Task statement » From the line below that contains "ATOM 112 N N" to the line that contains "ATOM 116 O O", repeat every line exactly, both ends included, and nothing else.

┌─ Supplied entries

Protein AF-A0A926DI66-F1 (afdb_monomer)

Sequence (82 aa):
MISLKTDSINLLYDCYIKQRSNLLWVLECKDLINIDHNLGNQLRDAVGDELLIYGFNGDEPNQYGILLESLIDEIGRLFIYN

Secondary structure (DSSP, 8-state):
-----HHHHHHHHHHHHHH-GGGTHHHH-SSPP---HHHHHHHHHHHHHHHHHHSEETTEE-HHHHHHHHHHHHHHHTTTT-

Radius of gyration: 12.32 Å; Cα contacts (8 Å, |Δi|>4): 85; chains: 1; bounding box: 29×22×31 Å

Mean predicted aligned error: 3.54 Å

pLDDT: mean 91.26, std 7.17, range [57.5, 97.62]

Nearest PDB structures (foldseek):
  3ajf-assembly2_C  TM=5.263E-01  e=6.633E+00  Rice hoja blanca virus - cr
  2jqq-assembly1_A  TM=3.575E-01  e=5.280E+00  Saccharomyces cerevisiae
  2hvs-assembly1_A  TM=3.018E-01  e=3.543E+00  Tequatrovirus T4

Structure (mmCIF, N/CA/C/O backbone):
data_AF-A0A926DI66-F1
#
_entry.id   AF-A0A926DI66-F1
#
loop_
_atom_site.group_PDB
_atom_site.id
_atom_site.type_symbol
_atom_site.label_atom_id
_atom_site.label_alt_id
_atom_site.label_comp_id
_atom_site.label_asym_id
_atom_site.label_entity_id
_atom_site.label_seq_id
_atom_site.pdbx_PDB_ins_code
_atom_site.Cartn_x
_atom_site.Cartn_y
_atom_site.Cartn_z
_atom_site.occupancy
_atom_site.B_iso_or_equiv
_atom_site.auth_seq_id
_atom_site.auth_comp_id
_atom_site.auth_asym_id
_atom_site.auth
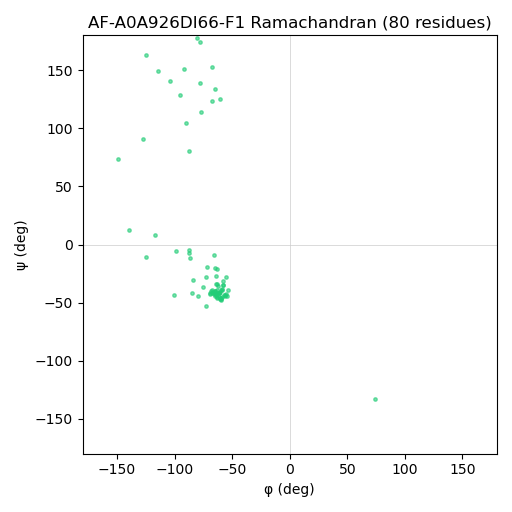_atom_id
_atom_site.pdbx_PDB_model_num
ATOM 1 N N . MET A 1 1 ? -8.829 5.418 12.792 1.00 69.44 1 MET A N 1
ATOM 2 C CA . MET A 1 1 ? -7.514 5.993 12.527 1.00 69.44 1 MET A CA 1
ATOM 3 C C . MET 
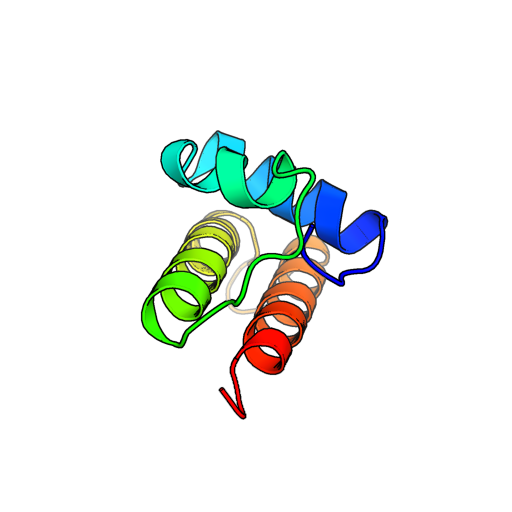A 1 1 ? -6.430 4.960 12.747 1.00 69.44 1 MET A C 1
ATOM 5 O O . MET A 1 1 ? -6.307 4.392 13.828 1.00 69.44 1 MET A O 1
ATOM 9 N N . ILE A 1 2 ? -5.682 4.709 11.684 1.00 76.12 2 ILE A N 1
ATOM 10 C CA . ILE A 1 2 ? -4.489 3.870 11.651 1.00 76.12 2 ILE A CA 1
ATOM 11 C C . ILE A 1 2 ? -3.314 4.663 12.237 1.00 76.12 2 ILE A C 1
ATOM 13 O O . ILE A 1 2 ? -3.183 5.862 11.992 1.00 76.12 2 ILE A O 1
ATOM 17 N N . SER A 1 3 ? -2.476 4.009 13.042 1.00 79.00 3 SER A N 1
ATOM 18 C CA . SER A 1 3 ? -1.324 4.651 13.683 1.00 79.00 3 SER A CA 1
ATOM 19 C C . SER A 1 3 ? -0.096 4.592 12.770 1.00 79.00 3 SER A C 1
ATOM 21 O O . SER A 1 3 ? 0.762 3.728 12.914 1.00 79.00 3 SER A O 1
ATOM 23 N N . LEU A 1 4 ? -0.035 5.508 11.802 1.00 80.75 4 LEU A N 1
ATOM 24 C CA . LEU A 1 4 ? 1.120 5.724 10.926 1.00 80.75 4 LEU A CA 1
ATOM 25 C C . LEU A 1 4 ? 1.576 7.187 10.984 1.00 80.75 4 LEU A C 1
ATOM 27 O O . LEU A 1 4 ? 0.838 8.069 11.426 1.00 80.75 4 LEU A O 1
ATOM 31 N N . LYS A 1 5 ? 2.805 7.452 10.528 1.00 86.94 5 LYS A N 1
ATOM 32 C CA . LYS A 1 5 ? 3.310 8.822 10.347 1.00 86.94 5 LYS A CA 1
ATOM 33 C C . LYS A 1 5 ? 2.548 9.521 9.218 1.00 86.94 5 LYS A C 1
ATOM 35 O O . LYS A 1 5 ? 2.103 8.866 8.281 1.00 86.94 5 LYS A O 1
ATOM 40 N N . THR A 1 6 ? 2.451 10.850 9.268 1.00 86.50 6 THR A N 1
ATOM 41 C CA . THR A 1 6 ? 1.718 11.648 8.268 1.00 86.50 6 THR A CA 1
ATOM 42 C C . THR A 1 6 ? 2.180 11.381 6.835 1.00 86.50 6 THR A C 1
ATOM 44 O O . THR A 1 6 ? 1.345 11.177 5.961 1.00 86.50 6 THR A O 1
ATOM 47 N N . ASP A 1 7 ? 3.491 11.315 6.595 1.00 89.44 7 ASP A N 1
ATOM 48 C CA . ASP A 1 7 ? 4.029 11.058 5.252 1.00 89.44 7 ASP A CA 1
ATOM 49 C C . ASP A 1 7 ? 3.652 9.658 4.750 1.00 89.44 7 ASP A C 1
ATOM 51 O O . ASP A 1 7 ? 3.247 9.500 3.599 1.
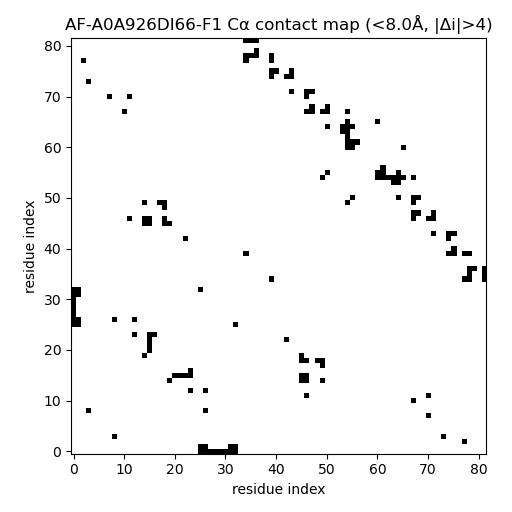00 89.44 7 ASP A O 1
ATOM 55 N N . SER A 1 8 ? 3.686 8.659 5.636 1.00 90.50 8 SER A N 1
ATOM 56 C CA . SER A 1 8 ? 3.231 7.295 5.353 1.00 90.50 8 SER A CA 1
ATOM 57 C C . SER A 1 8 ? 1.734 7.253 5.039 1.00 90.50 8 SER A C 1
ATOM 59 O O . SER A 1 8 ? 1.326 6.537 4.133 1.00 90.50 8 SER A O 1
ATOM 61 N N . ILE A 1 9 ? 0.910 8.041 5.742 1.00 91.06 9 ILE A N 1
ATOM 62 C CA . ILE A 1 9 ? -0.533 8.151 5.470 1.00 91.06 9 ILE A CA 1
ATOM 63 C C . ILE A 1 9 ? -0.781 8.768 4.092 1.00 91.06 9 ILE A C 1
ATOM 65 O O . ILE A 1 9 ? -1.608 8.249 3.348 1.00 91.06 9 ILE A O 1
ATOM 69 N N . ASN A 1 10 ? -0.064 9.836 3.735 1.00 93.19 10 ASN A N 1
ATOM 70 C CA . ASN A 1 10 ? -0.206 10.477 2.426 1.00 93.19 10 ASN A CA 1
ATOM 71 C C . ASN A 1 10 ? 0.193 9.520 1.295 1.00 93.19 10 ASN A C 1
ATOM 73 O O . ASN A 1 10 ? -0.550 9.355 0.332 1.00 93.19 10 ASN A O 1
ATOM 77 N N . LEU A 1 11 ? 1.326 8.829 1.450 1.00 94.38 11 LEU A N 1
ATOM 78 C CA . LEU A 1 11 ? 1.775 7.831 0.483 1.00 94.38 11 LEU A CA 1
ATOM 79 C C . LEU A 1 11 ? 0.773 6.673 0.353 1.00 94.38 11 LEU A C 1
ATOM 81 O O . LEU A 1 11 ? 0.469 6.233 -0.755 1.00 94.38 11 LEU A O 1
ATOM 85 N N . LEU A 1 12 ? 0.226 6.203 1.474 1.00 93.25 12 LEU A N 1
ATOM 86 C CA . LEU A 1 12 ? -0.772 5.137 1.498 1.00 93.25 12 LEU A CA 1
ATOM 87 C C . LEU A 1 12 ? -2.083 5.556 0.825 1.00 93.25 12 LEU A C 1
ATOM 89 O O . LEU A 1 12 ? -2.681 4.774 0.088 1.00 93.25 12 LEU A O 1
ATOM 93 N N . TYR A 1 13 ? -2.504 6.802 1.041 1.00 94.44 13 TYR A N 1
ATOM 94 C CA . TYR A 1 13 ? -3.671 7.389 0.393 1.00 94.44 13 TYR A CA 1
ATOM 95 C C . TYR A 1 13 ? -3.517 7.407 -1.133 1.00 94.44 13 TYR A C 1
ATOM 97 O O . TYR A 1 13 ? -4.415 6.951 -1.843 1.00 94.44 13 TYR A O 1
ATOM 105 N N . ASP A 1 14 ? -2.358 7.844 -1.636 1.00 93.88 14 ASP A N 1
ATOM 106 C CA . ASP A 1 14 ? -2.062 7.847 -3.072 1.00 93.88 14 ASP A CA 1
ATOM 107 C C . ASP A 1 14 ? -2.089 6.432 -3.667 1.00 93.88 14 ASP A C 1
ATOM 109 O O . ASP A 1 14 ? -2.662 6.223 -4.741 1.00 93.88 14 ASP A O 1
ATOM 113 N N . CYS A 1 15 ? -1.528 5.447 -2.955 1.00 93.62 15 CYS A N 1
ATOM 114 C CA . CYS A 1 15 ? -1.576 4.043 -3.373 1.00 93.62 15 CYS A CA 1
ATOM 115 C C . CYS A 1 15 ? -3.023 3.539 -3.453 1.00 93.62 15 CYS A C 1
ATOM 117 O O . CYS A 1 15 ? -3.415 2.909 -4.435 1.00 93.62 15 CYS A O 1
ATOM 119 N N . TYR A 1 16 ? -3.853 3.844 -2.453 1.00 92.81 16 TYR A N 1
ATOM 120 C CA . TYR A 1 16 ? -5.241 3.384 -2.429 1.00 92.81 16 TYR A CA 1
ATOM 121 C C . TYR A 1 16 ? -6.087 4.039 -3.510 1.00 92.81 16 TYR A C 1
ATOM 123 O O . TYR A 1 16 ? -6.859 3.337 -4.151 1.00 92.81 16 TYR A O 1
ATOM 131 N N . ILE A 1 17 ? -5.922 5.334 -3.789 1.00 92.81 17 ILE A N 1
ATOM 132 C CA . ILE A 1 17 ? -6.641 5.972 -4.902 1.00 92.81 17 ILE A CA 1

└─
┌─ Supplied entries

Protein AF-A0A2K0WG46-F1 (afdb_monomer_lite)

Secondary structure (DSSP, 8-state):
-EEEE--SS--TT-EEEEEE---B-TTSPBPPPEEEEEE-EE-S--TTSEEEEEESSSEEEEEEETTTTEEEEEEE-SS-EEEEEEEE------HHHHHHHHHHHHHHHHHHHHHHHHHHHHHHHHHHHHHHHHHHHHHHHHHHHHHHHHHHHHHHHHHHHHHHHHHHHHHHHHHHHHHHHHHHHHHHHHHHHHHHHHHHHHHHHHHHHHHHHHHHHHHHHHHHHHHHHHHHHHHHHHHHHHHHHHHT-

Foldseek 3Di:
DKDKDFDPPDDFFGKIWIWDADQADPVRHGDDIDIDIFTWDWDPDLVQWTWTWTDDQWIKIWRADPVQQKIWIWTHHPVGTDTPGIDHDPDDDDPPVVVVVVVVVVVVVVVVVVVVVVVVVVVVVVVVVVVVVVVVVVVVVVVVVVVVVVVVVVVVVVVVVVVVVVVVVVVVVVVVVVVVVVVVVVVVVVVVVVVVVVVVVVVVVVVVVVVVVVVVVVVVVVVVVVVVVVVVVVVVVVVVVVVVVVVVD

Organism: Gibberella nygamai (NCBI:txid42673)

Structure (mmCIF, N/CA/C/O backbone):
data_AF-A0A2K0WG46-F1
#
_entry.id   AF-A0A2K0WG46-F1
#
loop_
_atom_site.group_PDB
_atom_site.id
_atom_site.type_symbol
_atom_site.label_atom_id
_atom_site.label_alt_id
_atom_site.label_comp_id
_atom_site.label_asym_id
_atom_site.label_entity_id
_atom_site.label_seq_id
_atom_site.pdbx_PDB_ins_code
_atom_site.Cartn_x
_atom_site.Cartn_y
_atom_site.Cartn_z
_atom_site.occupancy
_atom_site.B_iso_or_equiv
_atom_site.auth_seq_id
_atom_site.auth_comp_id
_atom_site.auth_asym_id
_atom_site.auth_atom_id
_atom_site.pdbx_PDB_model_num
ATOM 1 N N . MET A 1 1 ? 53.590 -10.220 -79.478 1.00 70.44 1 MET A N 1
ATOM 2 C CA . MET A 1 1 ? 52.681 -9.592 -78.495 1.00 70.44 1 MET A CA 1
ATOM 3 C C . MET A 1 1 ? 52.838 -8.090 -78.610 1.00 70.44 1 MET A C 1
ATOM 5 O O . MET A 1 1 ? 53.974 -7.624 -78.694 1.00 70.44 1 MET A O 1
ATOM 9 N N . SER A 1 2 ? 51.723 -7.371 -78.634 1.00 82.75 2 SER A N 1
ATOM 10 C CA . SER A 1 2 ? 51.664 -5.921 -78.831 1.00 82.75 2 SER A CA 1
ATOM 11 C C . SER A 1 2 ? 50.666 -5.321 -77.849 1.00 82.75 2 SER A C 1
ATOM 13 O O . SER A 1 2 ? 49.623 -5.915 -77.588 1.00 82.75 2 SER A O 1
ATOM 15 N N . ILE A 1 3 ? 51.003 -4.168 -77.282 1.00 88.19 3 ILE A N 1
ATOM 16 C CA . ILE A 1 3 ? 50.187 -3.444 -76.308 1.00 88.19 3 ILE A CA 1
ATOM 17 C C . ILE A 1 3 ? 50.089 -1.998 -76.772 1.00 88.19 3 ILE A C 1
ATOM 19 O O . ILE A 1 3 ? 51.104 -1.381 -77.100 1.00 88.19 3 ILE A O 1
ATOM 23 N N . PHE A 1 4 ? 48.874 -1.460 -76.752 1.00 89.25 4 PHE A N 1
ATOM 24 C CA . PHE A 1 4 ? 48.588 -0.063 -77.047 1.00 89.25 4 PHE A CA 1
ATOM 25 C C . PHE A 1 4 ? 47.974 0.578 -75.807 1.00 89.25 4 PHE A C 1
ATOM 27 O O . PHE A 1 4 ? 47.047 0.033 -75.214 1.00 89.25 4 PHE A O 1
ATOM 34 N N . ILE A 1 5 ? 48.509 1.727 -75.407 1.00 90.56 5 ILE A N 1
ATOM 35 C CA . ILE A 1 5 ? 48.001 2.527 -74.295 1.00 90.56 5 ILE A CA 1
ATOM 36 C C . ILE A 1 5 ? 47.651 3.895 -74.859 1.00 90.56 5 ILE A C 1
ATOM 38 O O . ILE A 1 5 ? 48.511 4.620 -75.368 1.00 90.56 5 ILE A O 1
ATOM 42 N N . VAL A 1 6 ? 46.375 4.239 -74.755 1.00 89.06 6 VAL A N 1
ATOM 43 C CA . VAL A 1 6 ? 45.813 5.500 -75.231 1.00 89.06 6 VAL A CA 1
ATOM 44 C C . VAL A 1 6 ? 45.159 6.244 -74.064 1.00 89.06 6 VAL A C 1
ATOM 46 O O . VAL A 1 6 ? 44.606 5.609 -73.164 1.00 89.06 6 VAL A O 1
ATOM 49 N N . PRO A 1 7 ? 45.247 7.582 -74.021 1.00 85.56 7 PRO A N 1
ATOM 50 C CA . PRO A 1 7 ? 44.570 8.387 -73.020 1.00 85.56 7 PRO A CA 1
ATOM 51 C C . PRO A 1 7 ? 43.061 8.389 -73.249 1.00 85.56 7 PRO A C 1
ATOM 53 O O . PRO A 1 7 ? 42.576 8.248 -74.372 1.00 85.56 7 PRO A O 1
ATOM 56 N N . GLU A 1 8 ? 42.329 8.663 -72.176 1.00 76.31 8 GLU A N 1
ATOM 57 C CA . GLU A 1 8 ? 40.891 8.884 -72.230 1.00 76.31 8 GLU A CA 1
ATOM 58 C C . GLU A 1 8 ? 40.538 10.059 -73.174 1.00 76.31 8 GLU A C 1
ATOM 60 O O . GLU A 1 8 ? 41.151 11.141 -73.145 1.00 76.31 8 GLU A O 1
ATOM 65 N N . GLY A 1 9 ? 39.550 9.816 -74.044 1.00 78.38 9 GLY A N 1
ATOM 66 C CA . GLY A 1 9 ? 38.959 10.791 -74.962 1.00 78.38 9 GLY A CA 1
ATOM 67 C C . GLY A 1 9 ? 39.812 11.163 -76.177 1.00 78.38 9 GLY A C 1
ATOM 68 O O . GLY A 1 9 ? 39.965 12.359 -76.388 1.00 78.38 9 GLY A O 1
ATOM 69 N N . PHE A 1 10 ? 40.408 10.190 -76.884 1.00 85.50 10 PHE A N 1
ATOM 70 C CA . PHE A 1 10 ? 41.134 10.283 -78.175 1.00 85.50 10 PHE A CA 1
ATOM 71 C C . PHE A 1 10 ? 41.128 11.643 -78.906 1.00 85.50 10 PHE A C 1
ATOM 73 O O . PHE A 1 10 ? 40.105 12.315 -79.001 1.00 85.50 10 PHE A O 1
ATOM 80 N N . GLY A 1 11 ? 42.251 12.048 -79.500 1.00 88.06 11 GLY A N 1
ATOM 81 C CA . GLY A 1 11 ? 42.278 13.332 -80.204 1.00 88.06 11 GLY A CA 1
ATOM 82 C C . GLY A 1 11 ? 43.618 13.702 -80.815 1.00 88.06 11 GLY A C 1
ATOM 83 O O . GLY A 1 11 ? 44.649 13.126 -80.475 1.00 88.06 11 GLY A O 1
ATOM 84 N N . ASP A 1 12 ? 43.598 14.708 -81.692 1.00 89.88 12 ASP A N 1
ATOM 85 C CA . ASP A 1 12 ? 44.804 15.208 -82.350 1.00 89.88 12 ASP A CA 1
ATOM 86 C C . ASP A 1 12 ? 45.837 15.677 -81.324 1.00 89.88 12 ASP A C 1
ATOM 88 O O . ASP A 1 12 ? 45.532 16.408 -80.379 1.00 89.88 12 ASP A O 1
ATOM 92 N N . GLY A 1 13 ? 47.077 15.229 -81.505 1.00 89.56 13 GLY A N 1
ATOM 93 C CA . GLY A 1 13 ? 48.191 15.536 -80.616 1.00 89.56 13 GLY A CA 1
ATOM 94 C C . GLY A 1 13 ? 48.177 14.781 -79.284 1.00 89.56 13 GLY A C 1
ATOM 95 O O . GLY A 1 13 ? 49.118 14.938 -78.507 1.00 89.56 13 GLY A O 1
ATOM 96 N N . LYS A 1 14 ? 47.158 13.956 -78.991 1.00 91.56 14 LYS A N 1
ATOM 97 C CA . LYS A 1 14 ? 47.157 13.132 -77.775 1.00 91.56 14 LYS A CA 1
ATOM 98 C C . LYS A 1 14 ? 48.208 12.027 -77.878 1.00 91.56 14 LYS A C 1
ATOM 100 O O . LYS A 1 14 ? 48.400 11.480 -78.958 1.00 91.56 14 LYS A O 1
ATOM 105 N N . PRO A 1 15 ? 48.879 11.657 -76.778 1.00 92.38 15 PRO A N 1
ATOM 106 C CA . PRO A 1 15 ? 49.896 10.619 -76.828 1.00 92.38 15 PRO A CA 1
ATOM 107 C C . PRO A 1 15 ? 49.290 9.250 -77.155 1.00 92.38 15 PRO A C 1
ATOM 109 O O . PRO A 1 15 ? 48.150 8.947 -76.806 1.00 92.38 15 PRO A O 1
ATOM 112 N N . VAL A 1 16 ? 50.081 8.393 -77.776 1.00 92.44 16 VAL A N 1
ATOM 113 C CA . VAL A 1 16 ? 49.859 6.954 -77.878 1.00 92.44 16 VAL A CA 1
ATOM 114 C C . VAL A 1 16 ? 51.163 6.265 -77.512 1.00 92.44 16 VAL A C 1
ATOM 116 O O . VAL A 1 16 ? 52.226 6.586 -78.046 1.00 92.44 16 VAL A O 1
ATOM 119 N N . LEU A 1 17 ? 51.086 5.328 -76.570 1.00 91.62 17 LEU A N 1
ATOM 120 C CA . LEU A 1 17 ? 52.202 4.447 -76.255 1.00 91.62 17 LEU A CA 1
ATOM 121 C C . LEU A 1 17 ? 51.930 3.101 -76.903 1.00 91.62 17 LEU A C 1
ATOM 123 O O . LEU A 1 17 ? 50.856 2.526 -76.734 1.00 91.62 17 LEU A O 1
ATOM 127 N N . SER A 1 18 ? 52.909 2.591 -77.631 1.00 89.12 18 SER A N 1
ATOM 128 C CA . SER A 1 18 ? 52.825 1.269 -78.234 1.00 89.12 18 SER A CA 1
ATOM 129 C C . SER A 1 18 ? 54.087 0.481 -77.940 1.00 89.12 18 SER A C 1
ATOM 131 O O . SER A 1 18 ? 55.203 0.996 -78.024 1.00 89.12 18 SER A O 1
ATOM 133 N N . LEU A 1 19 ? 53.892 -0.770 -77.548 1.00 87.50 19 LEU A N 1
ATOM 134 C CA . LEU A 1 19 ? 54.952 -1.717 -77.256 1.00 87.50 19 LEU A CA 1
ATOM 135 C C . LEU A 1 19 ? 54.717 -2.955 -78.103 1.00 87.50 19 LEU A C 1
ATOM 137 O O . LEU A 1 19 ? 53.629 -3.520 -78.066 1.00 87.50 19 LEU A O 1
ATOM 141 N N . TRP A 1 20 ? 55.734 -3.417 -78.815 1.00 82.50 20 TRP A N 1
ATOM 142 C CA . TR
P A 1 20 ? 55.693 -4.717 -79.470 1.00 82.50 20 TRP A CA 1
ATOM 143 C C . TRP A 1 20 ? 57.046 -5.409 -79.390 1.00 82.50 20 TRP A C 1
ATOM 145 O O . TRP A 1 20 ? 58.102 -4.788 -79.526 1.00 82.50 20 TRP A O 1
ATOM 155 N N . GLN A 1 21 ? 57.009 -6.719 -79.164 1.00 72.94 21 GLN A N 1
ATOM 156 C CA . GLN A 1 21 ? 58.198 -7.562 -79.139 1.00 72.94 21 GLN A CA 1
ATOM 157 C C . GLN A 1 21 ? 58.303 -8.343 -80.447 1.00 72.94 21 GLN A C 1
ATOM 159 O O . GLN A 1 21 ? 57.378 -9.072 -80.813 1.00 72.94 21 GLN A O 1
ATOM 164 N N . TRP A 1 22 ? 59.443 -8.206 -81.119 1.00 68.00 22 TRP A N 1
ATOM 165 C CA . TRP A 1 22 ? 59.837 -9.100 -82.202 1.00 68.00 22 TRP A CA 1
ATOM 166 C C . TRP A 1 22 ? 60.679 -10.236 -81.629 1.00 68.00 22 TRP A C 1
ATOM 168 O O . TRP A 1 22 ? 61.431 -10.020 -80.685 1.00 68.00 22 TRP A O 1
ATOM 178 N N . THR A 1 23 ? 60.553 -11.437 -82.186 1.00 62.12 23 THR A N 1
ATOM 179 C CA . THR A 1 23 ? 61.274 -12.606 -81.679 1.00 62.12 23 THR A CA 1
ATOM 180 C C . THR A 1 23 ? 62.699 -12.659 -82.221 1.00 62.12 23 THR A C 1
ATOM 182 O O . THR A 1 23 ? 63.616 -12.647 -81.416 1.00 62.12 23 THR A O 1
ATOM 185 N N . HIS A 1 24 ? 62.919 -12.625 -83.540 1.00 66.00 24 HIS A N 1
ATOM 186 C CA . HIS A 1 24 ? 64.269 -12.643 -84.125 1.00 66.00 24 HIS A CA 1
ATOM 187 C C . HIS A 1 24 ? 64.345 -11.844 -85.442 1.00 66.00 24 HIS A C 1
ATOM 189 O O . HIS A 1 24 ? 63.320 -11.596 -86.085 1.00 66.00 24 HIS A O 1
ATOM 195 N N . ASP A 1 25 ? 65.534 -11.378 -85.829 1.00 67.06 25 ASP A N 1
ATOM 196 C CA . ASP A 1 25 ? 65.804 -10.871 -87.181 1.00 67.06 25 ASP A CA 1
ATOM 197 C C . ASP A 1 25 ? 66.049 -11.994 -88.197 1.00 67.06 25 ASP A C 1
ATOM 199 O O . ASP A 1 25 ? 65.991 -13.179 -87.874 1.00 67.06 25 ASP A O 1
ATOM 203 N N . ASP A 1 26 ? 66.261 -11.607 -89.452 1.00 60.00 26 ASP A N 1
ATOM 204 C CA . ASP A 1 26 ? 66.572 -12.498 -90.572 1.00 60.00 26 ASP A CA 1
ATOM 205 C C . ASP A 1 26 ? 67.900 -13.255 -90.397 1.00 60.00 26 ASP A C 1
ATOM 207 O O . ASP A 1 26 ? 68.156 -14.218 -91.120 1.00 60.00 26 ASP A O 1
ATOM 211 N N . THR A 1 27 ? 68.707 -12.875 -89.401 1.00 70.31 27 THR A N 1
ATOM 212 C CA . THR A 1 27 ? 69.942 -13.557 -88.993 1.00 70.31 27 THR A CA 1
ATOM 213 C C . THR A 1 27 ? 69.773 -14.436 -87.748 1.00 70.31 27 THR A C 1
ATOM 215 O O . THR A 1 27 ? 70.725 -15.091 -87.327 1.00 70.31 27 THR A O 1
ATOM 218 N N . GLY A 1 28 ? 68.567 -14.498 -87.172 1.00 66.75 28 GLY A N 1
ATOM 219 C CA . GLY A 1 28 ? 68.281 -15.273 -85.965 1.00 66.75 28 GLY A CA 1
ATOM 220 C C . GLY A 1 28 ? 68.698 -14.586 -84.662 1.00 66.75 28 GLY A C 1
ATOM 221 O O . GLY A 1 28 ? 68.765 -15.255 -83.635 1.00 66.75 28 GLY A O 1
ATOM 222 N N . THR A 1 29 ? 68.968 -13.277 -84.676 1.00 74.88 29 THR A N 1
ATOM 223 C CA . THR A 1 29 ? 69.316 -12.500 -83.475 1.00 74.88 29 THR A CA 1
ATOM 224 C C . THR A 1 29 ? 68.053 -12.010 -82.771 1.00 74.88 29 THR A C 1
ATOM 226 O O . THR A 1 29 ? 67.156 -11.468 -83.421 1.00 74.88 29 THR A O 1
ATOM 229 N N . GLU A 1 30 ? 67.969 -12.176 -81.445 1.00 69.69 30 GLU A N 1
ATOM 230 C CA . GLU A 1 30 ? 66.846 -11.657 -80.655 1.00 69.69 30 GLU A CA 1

└─

Result for this task »
ATOM 112 N N . VAL A 1 16 ? 50.081 8.393 -77.776 1.00 92.44 16 VAL A N 1
ATOM 113 C CA . VAL A 1 16 ? 49.859 6.954 -77.878 1.00 92.44 16 VAL A CA 1
ATOM 114 C C . VAL A 1 16 ? 51.163 6.265 -77.512 1.00 92.44 16 VAL A C 1
ATOM 116 O O . VAL A 1 16 ? 52.226 6.586 -78.046 1.00 92.44 16 VAL A O 1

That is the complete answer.